> **Aim of the task**
Copy exactly the lines of the data below that run from the line holding "ATOM 58 O O" through the line holding "ATOM 79 O O", both ends included.

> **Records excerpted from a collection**
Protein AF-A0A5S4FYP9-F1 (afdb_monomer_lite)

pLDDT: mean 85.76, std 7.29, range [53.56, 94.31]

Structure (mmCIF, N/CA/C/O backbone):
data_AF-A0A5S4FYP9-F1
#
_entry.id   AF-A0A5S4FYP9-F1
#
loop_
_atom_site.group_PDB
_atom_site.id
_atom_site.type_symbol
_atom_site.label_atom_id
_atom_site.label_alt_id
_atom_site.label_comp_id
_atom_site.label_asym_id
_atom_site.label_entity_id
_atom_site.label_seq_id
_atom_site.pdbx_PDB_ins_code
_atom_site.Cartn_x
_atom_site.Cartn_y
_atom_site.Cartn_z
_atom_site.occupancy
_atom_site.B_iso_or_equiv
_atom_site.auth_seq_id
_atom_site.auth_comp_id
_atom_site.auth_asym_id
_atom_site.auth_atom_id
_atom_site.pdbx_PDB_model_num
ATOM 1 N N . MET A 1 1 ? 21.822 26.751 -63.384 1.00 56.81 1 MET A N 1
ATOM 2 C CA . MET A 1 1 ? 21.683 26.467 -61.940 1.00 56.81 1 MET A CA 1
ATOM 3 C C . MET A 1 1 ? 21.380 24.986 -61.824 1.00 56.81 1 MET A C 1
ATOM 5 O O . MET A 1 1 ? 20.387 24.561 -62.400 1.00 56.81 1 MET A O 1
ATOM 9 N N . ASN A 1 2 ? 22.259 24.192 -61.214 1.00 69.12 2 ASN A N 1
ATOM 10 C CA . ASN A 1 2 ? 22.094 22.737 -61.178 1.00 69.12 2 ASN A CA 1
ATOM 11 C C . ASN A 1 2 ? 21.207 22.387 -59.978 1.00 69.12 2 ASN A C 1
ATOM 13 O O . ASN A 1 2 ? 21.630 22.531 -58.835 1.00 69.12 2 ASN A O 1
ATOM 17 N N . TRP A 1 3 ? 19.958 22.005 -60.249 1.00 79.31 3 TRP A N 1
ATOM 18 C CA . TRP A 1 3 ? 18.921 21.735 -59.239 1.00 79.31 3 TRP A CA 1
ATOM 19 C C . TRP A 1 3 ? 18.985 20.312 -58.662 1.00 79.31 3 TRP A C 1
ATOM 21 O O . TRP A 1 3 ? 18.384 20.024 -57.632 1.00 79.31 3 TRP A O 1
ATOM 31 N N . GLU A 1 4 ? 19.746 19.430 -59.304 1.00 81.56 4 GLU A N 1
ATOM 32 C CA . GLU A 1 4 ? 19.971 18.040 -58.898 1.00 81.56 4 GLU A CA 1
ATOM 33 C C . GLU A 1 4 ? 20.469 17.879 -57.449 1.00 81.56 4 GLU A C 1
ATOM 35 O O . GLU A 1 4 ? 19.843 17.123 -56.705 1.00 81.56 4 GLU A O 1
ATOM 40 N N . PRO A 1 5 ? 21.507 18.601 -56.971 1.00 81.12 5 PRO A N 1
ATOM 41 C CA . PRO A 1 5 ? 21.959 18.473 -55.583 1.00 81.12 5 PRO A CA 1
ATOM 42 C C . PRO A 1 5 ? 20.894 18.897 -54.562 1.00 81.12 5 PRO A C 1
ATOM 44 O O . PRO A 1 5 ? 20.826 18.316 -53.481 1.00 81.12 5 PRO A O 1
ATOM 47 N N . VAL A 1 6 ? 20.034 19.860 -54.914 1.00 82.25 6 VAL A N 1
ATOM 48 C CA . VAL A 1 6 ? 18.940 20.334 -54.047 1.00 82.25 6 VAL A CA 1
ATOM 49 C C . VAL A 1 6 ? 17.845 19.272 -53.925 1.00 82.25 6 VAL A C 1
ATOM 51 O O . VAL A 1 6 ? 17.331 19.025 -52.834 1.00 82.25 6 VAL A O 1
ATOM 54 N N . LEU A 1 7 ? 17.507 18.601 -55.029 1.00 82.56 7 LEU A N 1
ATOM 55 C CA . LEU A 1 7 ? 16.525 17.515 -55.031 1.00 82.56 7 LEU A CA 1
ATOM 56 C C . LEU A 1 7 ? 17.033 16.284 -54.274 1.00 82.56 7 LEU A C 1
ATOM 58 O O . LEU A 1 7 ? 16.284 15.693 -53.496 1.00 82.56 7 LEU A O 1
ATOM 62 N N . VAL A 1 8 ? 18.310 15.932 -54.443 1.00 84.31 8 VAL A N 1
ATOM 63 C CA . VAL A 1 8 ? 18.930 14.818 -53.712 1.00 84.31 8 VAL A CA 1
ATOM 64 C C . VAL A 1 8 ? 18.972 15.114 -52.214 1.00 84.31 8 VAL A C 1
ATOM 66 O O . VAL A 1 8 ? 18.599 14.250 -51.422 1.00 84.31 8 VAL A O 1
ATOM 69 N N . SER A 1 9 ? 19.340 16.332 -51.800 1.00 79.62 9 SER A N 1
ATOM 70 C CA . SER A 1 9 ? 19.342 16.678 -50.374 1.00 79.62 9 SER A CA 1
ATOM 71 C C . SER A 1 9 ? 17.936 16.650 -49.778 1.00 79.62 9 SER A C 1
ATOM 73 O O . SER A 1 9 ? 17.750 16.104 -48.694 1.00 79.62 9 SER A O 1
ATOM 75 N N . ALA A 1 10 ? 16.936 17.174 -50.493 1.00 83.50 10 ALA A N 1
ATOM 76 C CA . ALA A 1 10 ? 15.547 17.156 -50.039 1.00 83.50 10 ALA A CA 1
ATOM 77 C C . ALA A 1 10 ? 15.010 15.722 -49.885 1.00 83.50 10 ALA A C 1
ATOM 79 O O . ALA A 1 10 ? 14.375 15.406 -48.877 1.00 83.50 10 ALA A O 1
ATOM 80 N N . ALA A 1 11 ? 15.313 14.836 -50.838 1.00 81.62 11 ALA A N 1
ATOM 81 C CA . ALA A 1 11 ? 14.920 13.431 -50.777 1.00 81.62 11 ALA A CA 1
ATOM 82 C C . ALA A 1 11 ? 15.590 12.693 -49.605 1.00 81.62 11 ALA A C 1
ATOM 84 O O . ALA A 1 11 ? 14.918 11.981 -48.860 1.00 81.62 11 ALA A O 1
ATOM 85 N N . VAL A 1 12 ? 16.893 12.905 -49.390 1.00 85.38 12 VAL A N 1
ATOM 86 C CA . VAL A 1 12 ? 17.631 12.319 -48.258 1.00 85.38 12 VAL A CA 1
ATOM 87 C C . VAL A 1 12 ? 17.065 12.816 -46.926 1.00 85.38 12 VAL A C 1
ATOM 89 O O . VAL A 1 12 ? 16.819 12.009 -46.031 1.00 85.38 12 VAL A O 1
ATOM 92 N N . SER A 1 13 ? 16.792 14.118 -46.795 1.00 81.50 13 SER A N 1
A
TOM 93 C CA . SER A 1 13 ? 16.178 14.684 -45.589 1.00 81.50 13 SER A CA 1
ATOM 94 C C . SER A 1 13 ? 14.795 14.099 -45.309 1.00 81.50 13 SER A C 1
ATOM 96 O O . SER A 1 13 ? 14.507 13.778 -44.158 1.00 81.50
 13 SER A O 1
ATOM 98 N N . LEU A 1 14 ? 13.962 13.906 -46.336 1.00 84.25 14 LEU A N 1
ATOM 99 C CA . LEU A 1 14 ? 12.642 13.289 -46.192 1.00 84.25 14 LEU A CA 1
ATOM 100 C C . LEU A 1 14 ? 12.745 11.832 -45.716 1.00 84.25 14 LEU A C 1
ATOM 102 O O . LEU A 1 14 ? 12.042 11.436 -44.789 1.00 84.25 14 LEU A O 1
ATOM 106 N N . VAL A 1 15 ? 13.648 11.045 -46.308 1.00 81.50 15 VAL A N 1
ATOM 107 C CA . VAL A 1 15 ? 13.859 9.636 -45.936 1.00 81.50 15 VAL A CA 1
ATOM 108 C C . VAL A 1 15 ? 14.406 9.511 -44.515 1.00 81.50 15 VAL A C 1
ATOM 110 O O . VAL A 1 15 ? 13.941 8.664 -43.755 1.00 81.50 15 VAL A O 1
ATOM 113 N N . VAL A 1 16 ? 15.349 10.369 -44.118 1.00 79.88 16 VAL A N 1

...

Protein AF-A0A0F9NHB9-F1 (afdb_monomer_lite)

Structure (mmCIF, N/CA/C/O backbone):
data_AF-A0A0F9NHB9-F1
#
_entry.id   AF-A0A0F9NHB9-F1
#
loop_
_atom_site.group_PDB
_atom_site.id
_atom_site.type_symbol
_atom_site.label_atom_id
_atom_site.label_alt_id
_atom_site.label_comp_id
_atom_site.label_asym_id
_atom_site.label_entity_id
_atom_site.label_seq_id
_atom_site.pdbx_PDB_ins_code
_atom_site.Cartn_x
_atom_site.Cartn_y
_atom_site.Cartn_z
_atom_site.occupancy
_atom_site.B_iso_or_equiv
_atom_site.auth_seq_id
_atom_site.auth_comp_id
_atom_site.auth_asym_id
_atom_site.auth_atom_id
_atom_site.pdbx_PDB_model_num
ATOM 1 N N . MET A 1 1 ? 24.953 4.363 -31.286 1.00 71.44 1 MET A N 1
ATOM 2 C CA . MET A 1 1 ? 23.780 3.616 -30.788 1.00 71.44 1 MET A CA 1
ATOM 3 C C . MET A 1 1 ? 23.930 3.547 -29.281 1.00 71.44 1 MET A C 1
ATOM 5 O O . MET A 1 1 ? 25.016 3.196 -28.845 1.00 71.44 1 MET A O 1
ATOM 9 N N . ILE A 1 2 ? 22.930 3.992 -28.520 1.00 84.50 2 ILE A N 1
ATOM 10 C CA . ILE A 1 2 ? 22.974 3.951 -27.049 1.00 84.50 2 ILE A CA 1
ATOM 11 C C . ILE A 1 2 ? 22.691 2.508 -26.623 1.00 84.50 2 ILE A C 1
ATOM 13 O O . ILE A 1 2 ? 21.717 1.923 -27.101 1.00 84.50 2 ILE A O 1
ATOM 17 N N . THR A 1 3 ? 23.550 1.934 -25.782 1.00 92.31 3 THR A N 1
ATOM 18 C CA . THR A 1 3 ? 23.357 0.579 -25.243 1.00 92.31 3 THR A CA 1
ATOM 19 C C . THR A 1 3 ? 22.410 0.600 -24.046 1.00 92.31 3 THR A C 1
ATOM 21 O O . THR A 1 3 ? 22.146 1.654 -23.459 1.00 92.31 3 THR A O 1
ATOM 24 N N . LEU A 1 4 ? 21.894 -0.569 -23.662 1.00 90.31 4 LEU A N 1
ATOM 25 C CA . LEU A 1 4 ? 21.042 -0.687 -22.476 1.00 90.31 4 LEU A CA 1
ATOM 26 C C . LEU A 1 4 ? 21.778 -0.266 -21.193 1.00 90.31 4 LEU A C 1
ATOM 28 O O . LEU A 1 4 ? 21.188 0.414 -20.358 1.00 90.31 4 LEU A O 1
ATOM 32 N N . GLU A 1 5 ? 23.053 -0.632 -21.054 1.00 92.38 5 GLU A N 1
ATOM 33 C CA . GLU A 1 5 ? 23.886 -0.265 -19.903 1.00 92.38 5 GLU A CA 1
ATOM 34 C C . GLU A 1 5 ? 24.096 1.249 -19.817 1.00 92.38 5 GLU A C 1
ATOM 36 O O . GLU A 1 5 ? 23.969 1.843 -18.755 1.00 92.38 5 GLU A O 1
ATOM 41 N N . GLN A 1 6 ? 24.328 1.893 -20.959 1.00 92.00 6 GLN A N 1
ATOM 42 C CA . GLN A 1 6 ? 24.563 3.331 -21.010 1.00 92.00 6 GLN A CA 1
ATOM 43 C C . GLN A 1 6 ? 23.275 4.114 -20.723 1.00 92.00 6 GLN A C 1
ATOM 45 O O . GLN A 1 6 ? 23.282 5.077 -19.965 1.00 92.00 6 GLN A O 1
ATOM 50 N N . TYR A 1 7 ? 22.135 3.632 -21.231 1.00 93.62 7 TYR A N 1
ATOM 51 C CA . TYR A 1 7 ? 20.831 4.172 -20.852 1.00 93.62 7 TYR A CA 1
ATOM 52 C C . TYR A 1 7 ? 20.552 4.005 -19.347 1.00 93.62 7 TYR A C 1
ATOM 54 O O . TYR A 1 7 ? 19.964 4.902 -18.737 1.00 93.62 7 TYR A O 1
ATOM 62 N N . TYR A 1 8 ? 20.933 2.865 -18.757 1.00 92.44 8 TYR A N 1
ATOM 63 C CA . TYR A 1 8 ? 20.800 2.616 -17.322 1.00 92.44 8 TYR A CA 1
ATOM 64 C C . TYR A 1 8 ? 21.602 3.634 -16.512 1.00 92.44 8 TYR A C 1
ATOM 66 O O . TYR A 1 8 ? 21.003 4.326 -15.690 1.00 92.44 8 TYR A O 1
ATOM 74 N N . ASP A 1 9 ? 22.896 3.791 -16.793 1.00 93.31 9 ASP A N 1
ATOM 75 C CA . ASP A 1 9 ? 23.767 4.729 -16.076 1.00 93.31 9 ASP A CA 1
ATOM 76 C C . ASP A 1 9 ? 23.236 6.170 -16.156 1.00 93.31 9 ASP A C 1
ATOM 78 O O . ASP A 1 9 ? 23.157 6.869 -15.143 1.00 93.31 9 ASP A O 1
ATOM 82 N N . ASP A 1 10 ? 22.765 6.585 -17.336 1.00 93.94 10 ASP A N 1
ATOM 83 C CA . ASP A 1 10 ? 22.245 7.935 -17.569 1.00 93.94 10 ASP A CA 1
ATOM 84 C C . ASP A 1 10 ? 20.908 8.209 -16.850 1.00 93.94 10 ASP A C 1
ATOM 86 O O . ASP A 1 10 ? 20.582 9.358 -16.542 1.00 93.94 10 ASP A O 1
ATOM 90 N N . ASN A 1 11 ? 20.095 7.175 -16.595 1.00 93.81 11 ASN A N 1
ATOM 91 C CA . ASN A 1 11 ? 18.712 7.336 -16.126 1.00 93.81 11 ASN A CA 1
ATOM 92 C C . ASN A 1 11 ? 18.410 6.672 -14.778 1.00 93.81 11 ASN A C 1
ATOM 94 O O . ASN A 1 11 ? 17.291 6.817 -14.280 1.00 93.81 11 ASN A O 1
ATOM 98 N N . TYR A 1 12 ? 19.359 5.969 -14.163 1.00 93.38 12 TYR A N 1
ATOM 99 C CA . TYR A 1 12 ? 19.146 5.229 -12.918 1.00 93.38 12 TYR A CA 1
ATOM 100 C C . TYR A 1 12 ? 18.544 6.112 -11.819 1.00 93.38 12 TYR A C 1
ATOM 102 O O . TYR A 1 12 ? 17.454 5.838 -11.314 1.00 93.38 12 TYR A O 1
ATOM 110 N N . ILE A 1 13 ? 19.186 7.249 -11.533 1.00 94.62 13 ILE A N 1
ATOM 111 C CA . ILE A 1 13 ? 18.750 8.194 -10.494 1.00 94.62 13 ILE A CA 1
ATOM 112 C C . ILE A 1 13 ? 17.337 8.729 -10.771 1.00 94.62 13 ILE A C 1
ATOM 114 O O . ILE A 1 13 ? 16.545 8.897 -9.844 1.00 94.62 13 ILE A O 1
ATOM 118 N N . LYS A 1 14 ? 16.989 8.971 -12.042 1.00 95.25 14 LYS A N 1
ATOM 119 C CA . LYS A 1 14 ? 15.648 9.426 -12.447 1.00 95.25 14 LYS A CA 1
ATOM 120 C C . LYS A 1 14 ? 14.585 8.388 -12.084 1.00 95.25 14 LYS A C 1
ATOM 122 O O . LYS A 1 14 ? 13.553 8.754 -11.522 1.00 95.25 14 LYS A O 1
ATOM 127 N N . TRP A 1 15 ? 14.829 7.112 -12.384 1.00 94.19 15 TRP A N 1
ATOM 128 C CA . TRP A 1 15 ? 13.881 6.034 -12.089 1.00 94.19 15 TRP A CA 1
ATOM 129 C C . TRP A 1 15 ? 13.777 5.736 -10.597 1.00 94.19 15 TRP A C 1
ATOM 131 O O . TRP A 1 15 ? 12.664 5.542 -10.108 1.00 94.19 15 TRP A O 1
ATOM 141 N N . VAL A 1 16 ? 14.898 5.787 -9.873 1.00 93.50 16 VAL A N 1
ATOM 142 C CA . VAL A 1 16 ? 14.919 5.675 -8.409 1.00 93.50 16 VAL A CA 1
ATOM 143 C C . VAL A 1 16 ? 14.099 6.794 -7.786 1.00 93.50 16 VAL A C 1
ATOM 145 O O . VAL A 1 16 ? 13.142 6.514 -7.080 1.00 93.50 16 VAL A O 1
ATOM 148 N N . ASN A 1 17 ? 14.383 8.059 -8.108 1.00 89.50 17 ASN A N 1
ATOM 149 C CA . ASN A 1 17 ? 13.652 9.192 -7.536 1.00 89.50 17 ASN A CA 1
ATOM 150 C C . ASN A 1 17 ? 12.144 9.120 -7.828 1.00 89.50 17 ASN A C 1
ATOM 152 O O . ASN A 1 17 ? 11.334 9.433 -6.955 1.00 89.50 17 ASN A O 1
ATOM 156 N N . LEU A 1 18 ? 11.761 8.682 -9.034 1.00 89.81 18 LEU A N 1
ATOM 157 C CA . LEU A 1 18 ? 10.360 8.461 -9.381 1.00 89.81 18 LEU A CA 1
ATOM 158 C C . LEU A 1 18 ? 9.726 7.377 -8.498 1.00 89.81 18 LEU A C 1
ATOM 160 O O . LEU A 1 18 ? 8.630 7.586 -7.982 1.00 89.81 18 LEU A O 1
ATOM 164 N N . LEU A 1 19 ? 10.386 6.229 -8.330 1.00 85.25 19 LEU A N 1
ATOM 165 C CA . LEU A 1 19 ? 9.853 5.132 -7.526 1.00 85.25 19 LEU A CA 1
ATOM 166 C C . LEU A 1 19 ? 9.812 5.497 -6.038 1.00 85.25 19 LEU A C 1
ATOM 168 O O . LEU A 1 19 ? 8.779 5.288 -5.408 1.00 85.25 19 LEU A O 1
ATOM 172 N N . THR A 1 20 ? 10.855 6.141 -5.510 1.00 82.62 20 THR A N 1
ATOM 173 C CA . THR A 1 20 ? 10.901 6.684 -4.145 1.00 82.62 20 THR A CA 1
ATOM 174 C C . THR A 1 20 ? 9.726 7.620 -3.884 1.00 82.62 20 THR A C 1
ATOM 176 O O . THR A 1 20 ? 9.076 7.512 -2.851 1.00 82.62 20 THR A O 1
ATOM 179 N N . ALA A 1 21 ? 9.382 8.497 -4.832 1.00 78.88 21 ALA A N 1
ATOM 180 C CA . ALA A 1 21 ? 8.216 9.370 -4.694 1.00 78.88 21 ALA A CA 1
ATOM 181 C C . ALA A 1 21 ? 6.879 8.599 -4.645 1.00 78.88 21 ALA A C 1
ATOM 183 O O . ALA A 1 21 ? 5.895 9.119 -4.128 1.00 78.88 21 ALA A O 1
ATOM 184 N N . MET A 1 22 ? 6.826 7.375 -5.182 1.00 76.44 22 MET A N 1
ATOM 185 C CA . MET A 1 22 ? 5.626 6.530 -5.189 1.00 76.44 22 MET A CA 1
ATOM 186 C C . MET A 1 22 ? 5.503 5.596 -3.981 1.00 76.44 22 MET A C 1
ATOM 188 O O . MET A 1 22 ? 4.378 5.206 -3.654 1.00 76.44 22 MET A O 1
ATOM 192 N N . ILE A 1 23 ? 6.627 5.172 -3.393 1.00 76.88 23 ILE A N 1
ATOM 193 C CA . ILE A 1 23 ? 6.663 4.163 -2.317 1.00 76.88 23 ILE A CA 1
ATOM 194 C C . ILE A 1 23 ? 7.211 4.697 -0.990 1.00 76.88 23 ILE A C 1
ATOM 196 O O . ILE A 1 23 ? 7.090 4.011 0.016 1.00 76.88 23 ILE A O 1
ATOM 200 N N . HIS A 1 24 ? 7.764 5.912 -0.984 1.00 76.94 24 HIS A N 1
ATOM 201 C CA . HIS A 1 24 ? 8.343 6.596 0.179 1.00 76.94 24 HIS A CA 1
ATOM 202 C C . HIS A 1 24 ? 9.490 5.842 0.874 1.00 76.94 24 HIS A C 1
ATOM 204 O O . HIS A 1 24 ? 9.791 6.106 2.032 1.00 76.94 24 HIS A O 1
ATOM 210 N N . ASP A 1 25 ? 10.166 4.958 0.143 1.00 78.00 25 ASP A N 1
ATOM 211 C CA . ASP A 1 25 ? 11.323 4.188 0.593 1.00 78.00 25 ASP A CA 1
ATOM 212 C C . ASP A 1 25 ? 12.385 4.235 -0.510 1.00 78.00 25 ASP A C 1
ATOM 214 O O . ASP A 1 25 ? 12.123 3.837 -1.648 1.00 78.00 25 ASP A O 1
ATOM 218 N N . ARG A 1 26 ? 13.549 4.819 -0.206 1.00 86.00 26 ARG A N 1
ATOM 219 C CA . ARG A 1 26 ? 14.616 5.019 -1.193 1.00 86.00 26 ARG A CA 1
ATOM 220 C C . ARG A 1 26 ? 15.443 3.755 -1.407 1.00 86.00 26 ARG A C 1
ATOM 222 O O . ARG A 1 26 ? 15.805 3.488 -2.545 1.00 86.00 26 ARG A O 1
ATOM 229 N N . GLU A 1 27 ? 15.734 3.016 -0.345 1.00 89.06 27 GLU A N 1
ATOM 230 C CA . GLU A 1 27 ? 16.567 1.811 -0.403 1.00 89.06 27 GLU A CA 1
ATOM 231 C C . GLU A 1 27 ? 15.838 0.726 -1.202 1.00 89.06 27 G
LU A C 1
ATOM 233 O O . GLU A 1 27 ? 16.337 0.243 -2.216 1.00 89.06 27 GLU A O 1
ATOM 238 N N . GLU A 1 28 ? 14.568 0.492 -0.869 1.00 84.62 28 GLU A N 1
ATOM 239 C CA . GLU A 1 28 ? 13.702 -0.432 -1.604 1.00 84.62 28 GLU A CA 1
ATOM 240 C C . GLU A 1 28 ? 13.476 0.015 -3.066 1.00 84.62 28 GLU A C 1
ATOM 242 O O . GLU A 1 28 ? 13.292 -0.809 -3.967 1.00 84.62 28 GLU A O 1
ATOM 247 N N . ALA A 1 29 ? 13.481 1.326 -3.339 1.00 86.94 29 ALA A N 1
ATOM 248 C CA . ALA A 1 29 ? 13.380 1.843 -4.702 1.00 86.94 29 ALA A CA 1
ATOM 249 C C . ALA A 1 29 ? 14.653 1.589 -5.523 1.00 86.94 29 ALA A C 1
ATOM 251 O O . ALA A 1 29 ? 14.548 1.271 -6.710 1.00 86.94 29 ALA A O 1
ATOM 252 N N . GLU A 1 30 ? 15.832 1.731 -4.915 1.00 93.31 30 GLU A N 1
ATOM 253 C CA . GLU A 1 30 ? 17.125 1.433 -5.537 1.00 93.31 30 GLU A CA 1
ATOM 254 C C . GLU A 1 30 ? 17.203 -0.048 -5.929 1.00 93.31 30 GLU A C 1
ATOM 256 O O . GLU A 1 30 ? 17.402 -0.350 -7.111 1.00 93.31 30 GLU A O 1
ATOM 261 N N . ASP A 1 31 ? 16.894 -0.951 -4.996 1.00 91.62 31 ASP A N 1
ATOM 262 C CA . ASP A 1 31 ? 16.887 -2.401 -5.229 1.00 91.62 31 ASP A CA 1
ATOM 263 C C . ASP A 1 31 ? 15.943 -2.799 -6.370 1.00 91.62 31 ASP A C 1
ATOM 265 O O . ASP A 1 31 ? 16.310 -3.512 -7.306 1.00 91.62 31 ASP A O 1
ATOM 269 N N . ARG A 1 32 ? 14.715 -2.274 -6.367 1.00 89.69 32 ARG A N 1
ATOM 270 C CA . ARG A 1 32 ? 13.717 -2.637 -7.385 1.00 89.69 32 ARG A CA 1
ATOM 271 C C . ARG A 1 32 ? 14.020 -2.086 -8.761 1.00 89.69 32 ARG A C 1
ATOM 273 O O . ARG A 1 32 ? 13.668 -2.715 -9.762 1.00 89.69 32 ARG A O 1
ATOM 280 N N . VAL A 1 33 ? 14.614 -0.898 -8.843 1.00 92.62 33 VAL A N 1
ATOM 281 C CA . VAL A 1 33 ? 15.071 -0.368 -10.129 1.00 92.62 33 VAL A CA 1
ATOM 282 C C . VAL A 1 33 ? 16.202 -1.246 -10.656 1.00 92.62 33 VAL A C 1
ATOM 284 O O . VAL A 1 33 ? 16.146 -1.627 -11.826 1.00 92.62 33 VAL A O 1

> **Response to this exercise**
ATOM 58 O O . LEU A 1 7 ? 16.284 15.693 -53.496 1.00 82.56 7 LEU A O 1
ATOM 62 N N . VAL A 1 8 ? 18.310 15.932 -54.443 1.00 84.31 8 VAL A N 1
ATOM 63 C CA . VAL A 1 8 ? 18.930 14.818 -53.712 1.00 84.31 8 VAL A CA 1
ATOM 64 C C . VAL A 1 8 ? 18.972 15.114 -52.214 1.00 84.31 8 VAL A C 1
ATOM 66 O O . VAL A 1 8 ? 18.599 14.250 -51.422 1.00 84.31 8 VAL A O 1
ATOM 69 N N . SER A 1 9 ? 19.340 16.332 -51.800 1.00 79.62 9 SER A N 1
ATOM 70 C CA . SER A 1 9 ? 19.342 16.678 -50.374 1.00 79.62 9 SER A CA 1
ATOM 71 C C . SER A 1 9 ? 17.936 16.650 -49.778 1.00 79.62 9 SER A C 1
ATOM 73 O O . SER A 1 9 ? 17.750 16.104 -48.694 1.00 79.62 9 SER A O 1
ATOM 75 N N . ALA A 1 10 ? 16.936 17.174 -50.493 1.00 83.50 10 ALA A N 1
ATOM 76 C CA . ALA A 1 10 ? 15.547 17.156 -50.039 1.00 83.50 10 ALA A CA 1
ATOM 77 C C . ALA A 1 10 ? 15.010 15.722 -49.885 1.00 83.50 10 ALA A C 1
ATOM 79 O O . ALA A 1 10 ? 14.375 15.406 -48.877 1.00 83.50 10 ALA A O 1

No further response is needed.